We next sought to determine the efficacy of the AbTCR + co-stim T cells in vivo. We dosed NSG mice with 5 million HepG2 cells and infused them with the same number of receptor-positive T cells when their tumors reached 100 mm3 30 days later (Fig. 1D). As a negative control we used a CD19-targeting AbTCR 15. The results show that the AbTCR + co-stim T cells suppress tumor growth and enhance survival relative to the control arm. Furthermore, we found significant tumor infiltration of the T cells in the AbTCR + co-stim arm (Fig. 1E). Importantly, we did not observe any adverse responses (e.g., labored respiration, slow to responses or movements, etc.) or body weight changes in treated mice, underscoring the safety of the AbTCR + co-stim T cell therapy according to the applicable health indicators. Altogether, these results show that the AbTCR + co-stim T cells have significant activity and high specificity in this HCC animal model.
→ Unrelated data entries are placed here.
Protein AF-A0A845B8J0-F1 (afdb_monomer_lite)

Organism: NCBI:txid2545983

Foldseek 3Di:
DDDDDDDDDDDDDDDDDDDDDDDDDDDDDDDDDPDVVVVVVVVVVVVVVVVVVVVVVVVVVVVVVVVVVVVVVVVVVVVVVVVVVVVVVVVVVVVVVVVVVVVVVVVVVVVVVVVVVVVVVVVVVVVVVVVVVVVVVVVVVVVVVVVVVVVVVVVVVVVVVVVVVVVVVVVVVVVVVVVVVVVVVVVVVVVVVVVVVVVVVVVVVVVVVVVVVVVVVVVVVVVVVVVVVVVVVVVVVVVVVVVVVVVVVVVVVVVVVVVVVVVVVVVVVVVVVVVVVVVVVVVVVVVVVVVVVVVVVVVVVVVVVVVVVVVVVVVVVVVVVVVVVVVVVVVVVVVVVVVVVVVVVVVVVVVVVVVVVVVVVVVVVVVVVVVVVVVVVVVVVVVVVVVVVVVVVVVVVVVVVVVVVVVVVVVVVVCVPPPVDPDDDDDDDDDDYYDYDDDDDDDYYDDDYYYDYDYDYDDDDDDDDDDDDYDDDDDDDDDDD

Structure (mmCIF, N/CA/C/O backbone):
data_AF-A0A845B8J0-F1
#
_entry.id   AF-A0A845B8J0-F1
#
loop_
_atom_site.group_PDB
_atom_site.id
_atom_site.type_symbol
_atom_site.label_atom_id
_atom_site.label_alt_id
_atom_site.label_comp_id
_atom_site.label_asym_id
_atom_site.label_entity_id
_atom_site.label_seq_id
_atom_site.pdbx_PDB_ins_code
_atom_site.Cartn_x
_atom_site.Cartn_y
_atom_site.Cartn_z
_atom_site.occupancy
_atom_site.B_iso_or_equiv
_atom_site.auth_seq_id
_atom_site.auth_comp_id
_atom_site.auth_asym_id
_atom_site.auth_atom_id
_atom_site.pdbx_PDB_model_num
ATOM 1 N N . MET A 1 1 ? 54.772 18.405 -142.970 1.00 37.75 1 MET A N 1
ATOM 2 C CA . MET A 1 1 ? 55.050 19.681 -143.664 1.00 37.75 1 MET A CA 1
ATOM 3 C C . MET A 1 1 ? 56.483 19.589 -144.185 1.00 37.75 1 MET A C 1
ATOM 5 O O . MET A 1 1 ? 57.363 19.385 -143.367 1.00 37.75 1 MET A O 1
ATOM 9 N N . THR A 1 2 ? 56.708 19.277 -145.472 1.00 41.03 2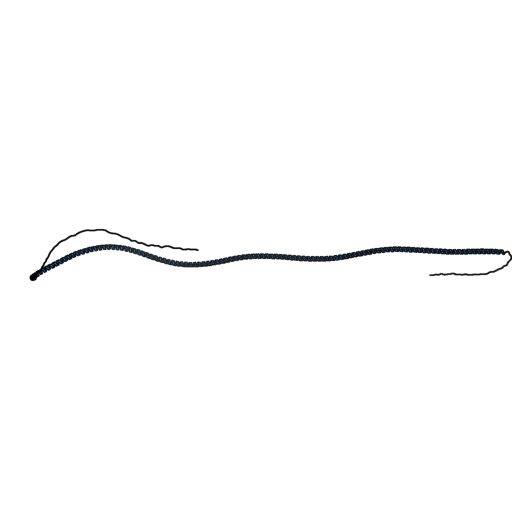 THR A N 1
ATOM 10 C CA . THR A 1 2 ? 56.729 20.192 -146.654 1.00 41.03 2 THR A CA 1
ATOM 11 C C . THR A 1 2 ? 57.967 21.106 -146.655 1.00 41.03 2 THR A C 1
ATOM 13 O O . THR A 1 2 ? 58.135 21.832 -145.686 1.00 41.03 2 THR A O 1
ATOM 16 N N . ALA A 1 3 ? 58.836 21.151 -147.679 1.00 41.59 3 ALA A N 1
ATOM 17 C CA . ALA A 1 3 ? 58.868 20.474 -148.996 1.00 41.59 3 ALA A CA 1
ATOM 18 C C . ALA A 1 3 ? 60.341 20.161 -149.427 1.00 41.59 3 ALA A C 1
ATOM 20 O O . ALA A 1 3 ? 61.255 20.481 -148.677 1.00 41.59 3 ALA A O 1
ATOM 21 N N . GLN A 1 4 ? 60.637 19.333 -150.449 1.00 42.75 4 GLN A N 1
ATOM 22 C CA . GLN A 1 4 ? 61.038 19.704 -151.844 1.00 42.75 4 GLN A CA 1
ATOM 23 C C . GLN A 1 4 ? 61.938 20.964 -151.936 1.00 42.75 4 GLN A C 1
ATOM 25 O O . GLN A 1 4 ? 61.665 21.944 -151.256 1.00 42.75 4 GLN A O 1
ATOM 30 N N . TRP A 1 5 ? 63.027 21.035 -152.721 1.00 42.34 5 TRP A N 1
ATOM 31 C CA . TRP A 1 5 ? 63.264 20.649 -154.137 1.00 42.34 5 TRP A CA 1
ATOM 32 C C . TRP A 1 5 ? 64.575 19.828 -154.324 1.00 42.34 5 TRP A C 1
ATOM 34 O O . TRP A 1 5 ? 65.455 19.907 -153.478 1.00 42.34 5 TRP A O 1
ATOM 44 N N . LEU A 1 6 ? 64.748 18.883 -155.272 1.00 43.59 6 LEU A N 1
ATOM 45 C CA . LEU A 1 6 ? 64.781 18.930 -156.762 1.00 43.59 6 LEU A CA 1
ATOM 46 C C . LEU A 1 6 ? 65.999 19.707 -157.340 1.00 43.59 6 LEU A C 1
ATOM 48 O O . LEU A 1 6 ? 66.120 20.894 -157.091 1.00 43.59 6 LEU A O 1
ATOM 52 N N . ARG A 1 7 ? 66.995 19.038 -157.971 1.00 35.97 7 ARG A N 1
ATOM 53 C CA . ARG A 1 7 ? 67.117 18.608 -159.409 1.00 35.97 7 ARG A CA 1
ATOM 54 C C . ARG A 1 7 ? 67.628 19.738 -160.351 1.00 35.97 7 ARG A C 1
ATOM 56 O O . ARG A 1 7 ? 67.207 20.862 -160.157 1.00 35.97 7 ARG A O 1
ATOM 63 N N . LYS A 1 8 ? 68.402 19.533 -161.445 1.00 34.25 8 LYS A N 1
ATOM 64 C CA . LYS A 1 8 ? 69.294 18.440 -161.950 1.00 34.25 8 LYS A CA 1
ATOM 65 C C . LYS A 1 8 ? 70.208 19.019 -163.116 1.00 34.25 8 LYS A C 1
ATOM 67 O O . LYS A 1 8 ? 70.608 20.154 -162.897 1.00 34.25 8 LYS A O 1
ATOM 72 N N . PRO A 1 9 ? 70.634 18.371 -164.250 1.00 63.19 9 PRO A N 1
ATOM 73 C CA . PRO A 1 9 ? 71.937 18.658 -164.915 1.00 63.19 9 PRO A CA 1
ATOM 74 C C . PRO A 1 9 ? 71.845 19.096 -166.421 1.00 63.19 9 PRO A C 1
ATOM 76 O O . PRO A 1 9 ? 70.956 19.877 -166.732 1.00 63.19 9 PRO A O 1
ATOM 79 N N . LEU A 1 10 ? 72.689 18.516 -167.319 1.00 37.22 10 LEU A N 1
ATOM 80 C CA . LEU A 1 10 ? 72.887 18.676 -168.799 1.00 37.22 10 LEU A CA 1
ATOM 81 C C . LEU A 1 10 ? 74.040 19.642 -169.225 1.00 37.22 10 LEU A C 1
ATOM 83 O O . LEU A 1 10 ? 74.292 20.597 -168.504 1.00 37.22 10 LEU A O 1
ATOM 87 N N . SER A 1 11 ? 74.766 19.492 -170.363 1.00 37.72 11 SER A N 1
ATOM 88 C CA . SER A 1 11 ? 74.989 18.330 -171.277 1.00 37.72 11 SER A CA 1
ATOM 89 C C . SER A 1 11 ? 76.085 18.521 -172.371 1.00 37.72 11 SER A C 1
ATOM 91 O O . SER A 1 11 ? 76.237 19.609 -172.905 1.00 37.72 11 SER A O 1
ATOM 93 N N . LEU A 1 12 ? 76.724 17.400 -172.763 1.00 36.91 12 LEU A N 1
ATOM 94 C CA . LEU A 1 12 ? 77.147 16.918 -174.114 1.00 36.91 12 LEU A CA 1
ATOM 95 C C . LEU A 1 12 ? 77.903 17.773 -175.195 1.00 36.91 12 LEU A C 1
ATOM 97 O O . LEU A 1 12 ? 77.286 18.560 -175.899 1.00 36.91 12 LEU A O 1
ATOM 101 N N . THR A 1 13 ? 79.111 17.283 -175.568 1.00 35.00 13 THR A N 1
ATOM 102 C CA . THR A 1 13 ? 79.609 16.965 -176.961 1.00 35.00 13 THR A CA 1
ATOM 103 C C . THR A 1 13 ? 79.869 18.098 -178.002 1.00 35.00 13 THR A C 1
ATOM 105 O O . THR A 1 13 ? 79.576 19.243 -177.700 1.00 35.00 13 THR A O 1
ATOM 108 N N . LEU A 1 14 ? 80.446 17.915 -179.222 1.00 37.06 14 LEU A N 1
ATOM 109 C CA . LEU A 1 14 ? 80.930 16.760 -180.045 1.00 37.06 14 LEU A CA 1
ATOM 110 C C . LEU A 1 14 ? 81.992 17.225 -181.110 1.00 37.06 14 LEU A C 1
ATOM 112 O O . LEU A 1 14 ? 81.955 18.396 -181.449 1.00 37.06 14 LEU A O 1
ATOM 116 N N . ALA A 1 15 ? 82.816 16.307 -181.679 1.00 35.22 15 ALA A N 1
ATOM 117 C CA . ALA A 1 15 ? 83.323 16.184 -183.095 1.00 35.22 15 ALA A CA 1
ATOM 118 C C . ALA A 1 15 ? 83.875 17.395 -183.934 1.00 35.22 15 ALA A C 1
ATOM 120 O O . ALA A 1 15 ? 83.558 18.538 -183.654 1.00 35.22 15 ALA A O 1
ATOM 121 N N . LEU A 1 16 ? 84.591 17.269 -185.081 1.00 45.09 16 LEU A N 1
ATOM 122 C CA . LEU A 1 16 ? 85.515 16.283 -185.729 1.00 45.09 16 LEU A CA 1
ATOM 123 C C . LEU A 1 16 ? 85.966 16.858 -187.124 1.00 45.09 16 LEU A C 1
ATOM 125 O O . LEU A 1 16 ? 85.193 17.606 -187.713 1.00 45.09 16 LEU A O 1
ATOM 129 N N . SER A 1 17 ? 87.098 16.410 -187.721 1.00 40.00 17 SER A N 1
ATOM 130 C CA . SER A 1 17 ? 87.455 16.429 -189.190 1.00 40.00 17 SER A CA 1
ATOM 131 C C . SER A 1 17 ? 87.693 17.781 -189.935 1.00 40.00 17 SER A C 1
ATOM 133 O O . SER A 1 17 ? 87.207 18.801 -189.472 1.00 40.00 17 SER A O 1
ATOM 135 N N . LEU A 1 18 ? 88.349 17.903 -191.122 1.00 46.78 18 LEU A N 1
ATOM 136 C CA . LEU A 1 18 ? 89.453 17.198 -191.859 1.00 46.78 18 LEU A CA 1
ATOM 137 C C . LEU A 1 18 ? 89.789 17.983 -193.188 1.00 46.78 18 LEU A C 1
ATOM 139 O O . LEU A 1 18 ? 88.925 18.719 -193.653 1.00 46.78 18 LEU A O 1
ATOM 143 N N . SER A 1 19 ? 90.948 17.741 -193.851 1.00 45.97 19 SER A N 1
ATOM 144 C CA . SER A 1 19 ? 91.262 18.033 -195.299 1.00 45.97 19 SER A CA 1
ATOM 145 C C . SER A 1 19 ? 91.548 19.508 -195.723 1.00 45.97 19 SER A C 1
ATOM 147 O O . SER A 1 19 ? 91.133 20.415 -195.017 1.00 45.97 19 SER A O 1
ATOM 149 N N . LEU A 1 20 ? 92.233 19.882 -196.837 1.00 42.78 20 LEU A N 1
ATOM 150 C CA . LEU A 1 20 ? 93.058 19.206 -197.888 1.00 42.78 20 LEU A CA 1
ATOM 151 C C . LEU A 1 20 ? 94.166 20.177 -198.447 1.00 42.78 20 LEU A C 1
ATOM 153 O O . LEU A 1 20 ? 94.406 21.210 -197.829 1.00 42.78 20 LEU A O 1
ATOM 157 N N . ALA A 1 21 ? 94.853 19.886 -199.577 1.00 52.12 21 ALA A N 1
ATOM 158 C CA . ALA A 1 21 ? 96.097 20.575 -200.016 1.00 52.12 21 ALA A CA 1
ATOM 159 C C . ALA A 1 21 ? 96.243 20.920 -201.531 1.00 52.12 21 ALA A C 1
ATOM 161 O O . ALA A 1 21 ? 95.619 20.279 -202.372 1.00 52.12 21 ALA A O 1
ATOM 162 N N . THR A 1 22 ? 97.155 21.865 -201.852 1.00 44.00 22 THR A N 1
ATOM 163 C CA . THR A 1 22 ? 97.703 22.285 -203.184 1.00 44.00 22 THR A CA 1
ATOM 164 C C . THR A 1 22 ? 98.947 23.195 -202.984 1.00 44.00 22 THR A C 1
ATOM 166 O O . THR A 1 22 ? 99.033 23.789 -201.915 1.00 44.00 22 THR A O 1
ATOM 169 N N . ALA A 1 23 ? 99.867 23.513 -203.920 1.00 44.72 23 ALA A N 1
ATOM 170 C CA . ALA A 1 23 ? 100.452 22.881 -205.130 1.00 44.72 23 ALA A CA 1
ATOM 171 C C . ALA A 1 23 ? 101.560 23.827 -205.723 1.00 44.72 23 ALA A C 1
ATOM 173 O O . ALA A 1 23 ? 101.481 25.031 -205.493 1.00 44.72 23 ALA A O 1
ATOM 174 N N . GLY A 1 24 ? 102.550 23.346 -206.509 1.00 34.59 24 GLY A N 1
ATOM 175 C CA . GLY A 1 24 ? 103.478 24.208 -207.298 1.00 34.59 24 GLY A CA 1
ATOM 176 C C . GLY A 1 24 ? 104.902 23.656 -207.571 1.00 34.59 24 GLY A C 1
ATOM 177 O O . GLY A 1 24 ? 105.481 22.994 -206.716 1.00 34.59 24 GLY A O 1
ATOM 178 N N . CYS A 1 25 ? 105.487 23.940 -208.748 1.00 39.56 25 CYS A N 1
ATOM 179 C CA . CYS A 1 25 ? 106.816 23.468 -209.223 1.00 39.56 25 CYS A CA 1
ATOM 180 C C . CYS A 1 25 ? 107.710 24.655 -209.684 1.00 39.56 25 CYS A C 1
ATOM 182 O O . CYS A 1 25 ? 107.174 25.736 -209.897 1.00 39.56 25 CYS A O 1
ATOM 184 N N . GLY A 1 26 ? 109.034 24.555 -209.913 1.00 34.03 26 GLY A N 1
ATOM 185 C CA . GLY A 1 26 ? 110.012 23.463 -209.723 1.00 34.03 26 GLY A CA 1
ATOM 186 C C . GLY A 1 26 ? 111.363 23.730 -210.448 1.00 34.03 26 GLY A C 1
ATOM 187 O O . GLY A 1 26 ? 111.505 24.769 -211.076 1.00 34.03 26 GLY A O 1
ATOM 188 N N . ILE A 1 27 ? 112.291 22.750 -210.402 1.00 42.03 27 ILE A N 1
ATOM 189 C CA . ILE A 1 27 ? 113.369 22.430 -211.391 1.00 42.03 27 ILE A CA 1
ATOM 190 C C . ILE A 1 27 ? 114.502 23.472 -211.645 1.00 42.03 27 ILE A C 1
ATOM 192 O O . ILE A 1 27 ? 114.238 24.558 -212.143 1.00 42.03 27 ILE A O 1
ATOM 196 N N . THR A 1 28 ? 115.810 23.189 -211.446 1.00 42.31 28 THR A N 1
ATOM 197 C CA . THR A 1 28 ? 116.534 22.083 -210.739 1.00 42.31 28 THR A CA 1
ATOM 198 C C . THR A 1 28 ? 117.655 22.588 -209.785 1.00 42.31 28 THR A C 1
ATOM 200 O O . THR A 1 28 ? 117.278 22.960 -208.680 1.00 42.31 28 THR A O 1
ATOM 203 N N . ILE A 1 29 ? 118.995 22.640 -209.985 1.00 37.69 29 ILE A N 1
ATOM 204 C CA . ILE A 1 29 ? 120.000 22.322 -211.046 1.00 37.69 29 ILE A CA 1
ATOM 205 C C . ILE A 1 29 ? 121.294 21.753 -210.358 1.00 37.69 29 ILE A C 1
ATOM 207 O O . ILE A 1 29 ? 121.442 21.850 -209.141 1.00 37.69 29 ILE A O 1
ATOM 211 N N . GLU A 1 30 ? 122.213 21.124 -211.110 1.00 34.41 30 GLU A N 1
ATOM 212 C CA . GLU A 1 30 ? 123.516 20.543 -210.683 1.00 34.41 30 GLU A CA 1
ATOM 213 C C . GLU A 1 30 ? 124.599 21.580 -210.239 1.00 34.41 30 GLU A C 1
ATOM 215 O O . GLU A 1 30 ? 124.538 22.729 -210.662 1.00 34.41 30 GLU A O 1
ATOM 220 N N . ARG A 1 31 ? 125.650 21.278 -209.437 1.00 45.62 31 ARG A N 1
ATOM 221 C CA . ARG A 1 31 ? 126.139 19.992 -208.868 1.00 45.62 31 ARG A CA 1
ATOM 222 C C . ARG A 1 31 ? 126.934 20.147 -207.536 1.00 45.62 31 ARG A C 1
ATOM 224 O O . ARG A 1 31 ? 127.690 21.093 -207.337 1.00 45.62 31 ARG A O 1
ATOM 231 N N . THR A 1 32 ? 126.827 19.133 -206.669 1.00 50.75 32 THR A N 1
ATOM 232 C CA . THR A 1 32 ? 127.817 18.652 -205.658 1.00 50.75 32 THR A CA 1
ATOM 233 C C . THR A 1 32 ? 128.305 19.478 -204.445 1.00 50.75 32 THR A C 1
ATOM 235 O O . THR A 1 32 ? 128.959 18.872 -203.604 1.00 50.75 32 THR A O 1
ATOM 238 N N . ALA A 1 33 ? 127.992 20.766 -204.242 1.00 50.78 33 ALA A N 1
ATOM 239 C CA . ALA A 1 33 ? 128.523 21.506 -203.067 1.00 50.78 33 ALA A CA 1
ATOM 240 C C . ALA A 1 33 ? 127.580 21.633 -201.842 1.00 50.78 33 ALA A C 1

The crystallographic structure of the TCRm-AFP/HLA-A*02 complex illuminates the mechanism of TCRm high specificity

To illuminate the basis for the high specificity revealed by the in vitro and in vivo assays, we determined the TCRm-AFP/HLA-A*02 crystallographic structure to a resolution of 2.6 Å (Table S1; Fig. S4). Unlike some other instances using TCRm antibodies40, the TCRm bound with a clear αβ TCR-like geometry, sitting diagonally over the center of the AFP/HLA-A*02 complex with a TCR-like crossing angle of 48° (Fig. 2A, B)41. Strikingly, and unusual for TCRs though, the TCRm interfaced with the peptide along its entire length, using CDR1H, CDR2H, CDR1L, and CDR3L to form significant numbers (≥ 5) of contacts to every residue except for the primary anchors and the asparagine at position 3, which packs against the HLA-A*02 α2 helix (Fig. 2C, D). TCRm engagement across the peptide helps explain high peptide specificity and is well correlated with the significant impact of alanine mutations at each peptide position (Fig. 2C)13. Also unusual compared to natural TCRs42, the majority of the TCRm contacts to HLA-A*02 were from the CDR1 loops of both chains (Fig. S5). The α1 helix played a much larger role in the interface than α2 (Fig. 2E), and contacts here involved atypical interdigitating side chains and networks of electrostatic interactions with polymorphic HLA residues (Fig. 2F). The atypical contacts likely reflect the use of antibody rather than TCR loops to engage HLA-A*02. This further contributes to specificity, as genes encoding TCR but not antibody CDR loops are believed to have co-evolved alongside MHC genes, contributing to MHC restriction and a built-in propensity for TCR cross-reactivity10. The large contact surface and presence of electrostatic networks are correlated with the high affinity of the TCRm to AFP/HLA-A*02, determined here to be 7 nM by surface plasmon resonance (Fig. S6).

Figure 2
figure 2

The TCRm binds centrally over the AFP/HLA-A*02 complex engaging the full length of the AFP peptide. (A) Overview of the TCRm-AFP/HLA-A*02 complex with the heavy and light chains of the TCRm, the HLA-A*02 heavy chain, peptide, and β2-microglobulin colored as indicated. This color scheme is maintained throughout the figure. (B) The TCRm and its CDR loops are positioned centrally over AFP/HLA-A*02, forming a diagonal binding mode mimicking that formed by naturally occurring αβ TCRs. The CDR loops are indicated, and black circles indicate the centers of mass of the VH and VL domains. (C) TCRm contacts to the peptide are formed by CDR1H, CDR2H, CDR3L, and CDR1L. Contacts from each loop to each peptide amino acid are indicated by lines. The number of contacts is shown by the numbers across the top and represented by line width. Red lines indicate the presence of one or more hydrogen bond or salt bridge. The impact of alanine substitutions at the various peptide positions on TCRm recognition, taken from Ref.13, is indicated by the symbols underneath the peptide amino acids. (D) Illustration of how the TCRm packs against the peptide, reflecting engagement across the peptide length. (E) TCRm contacts to AFP/HLA-A*02 mapped to the surface of the molecule. The number of contacts to each amino acid is indicated by purple-white color scale. The peptide surface is outlined by the green line. Substantially more contacts are made to the HLA-A*02 α1 helix compared to the α2 helix. (F) The TCRm interacts with the HLA-A*02 α1 helix via a series of interdigitating side chains that form multiple electrostatic interactions with polymorphic sites as indicated by the dashed red lines.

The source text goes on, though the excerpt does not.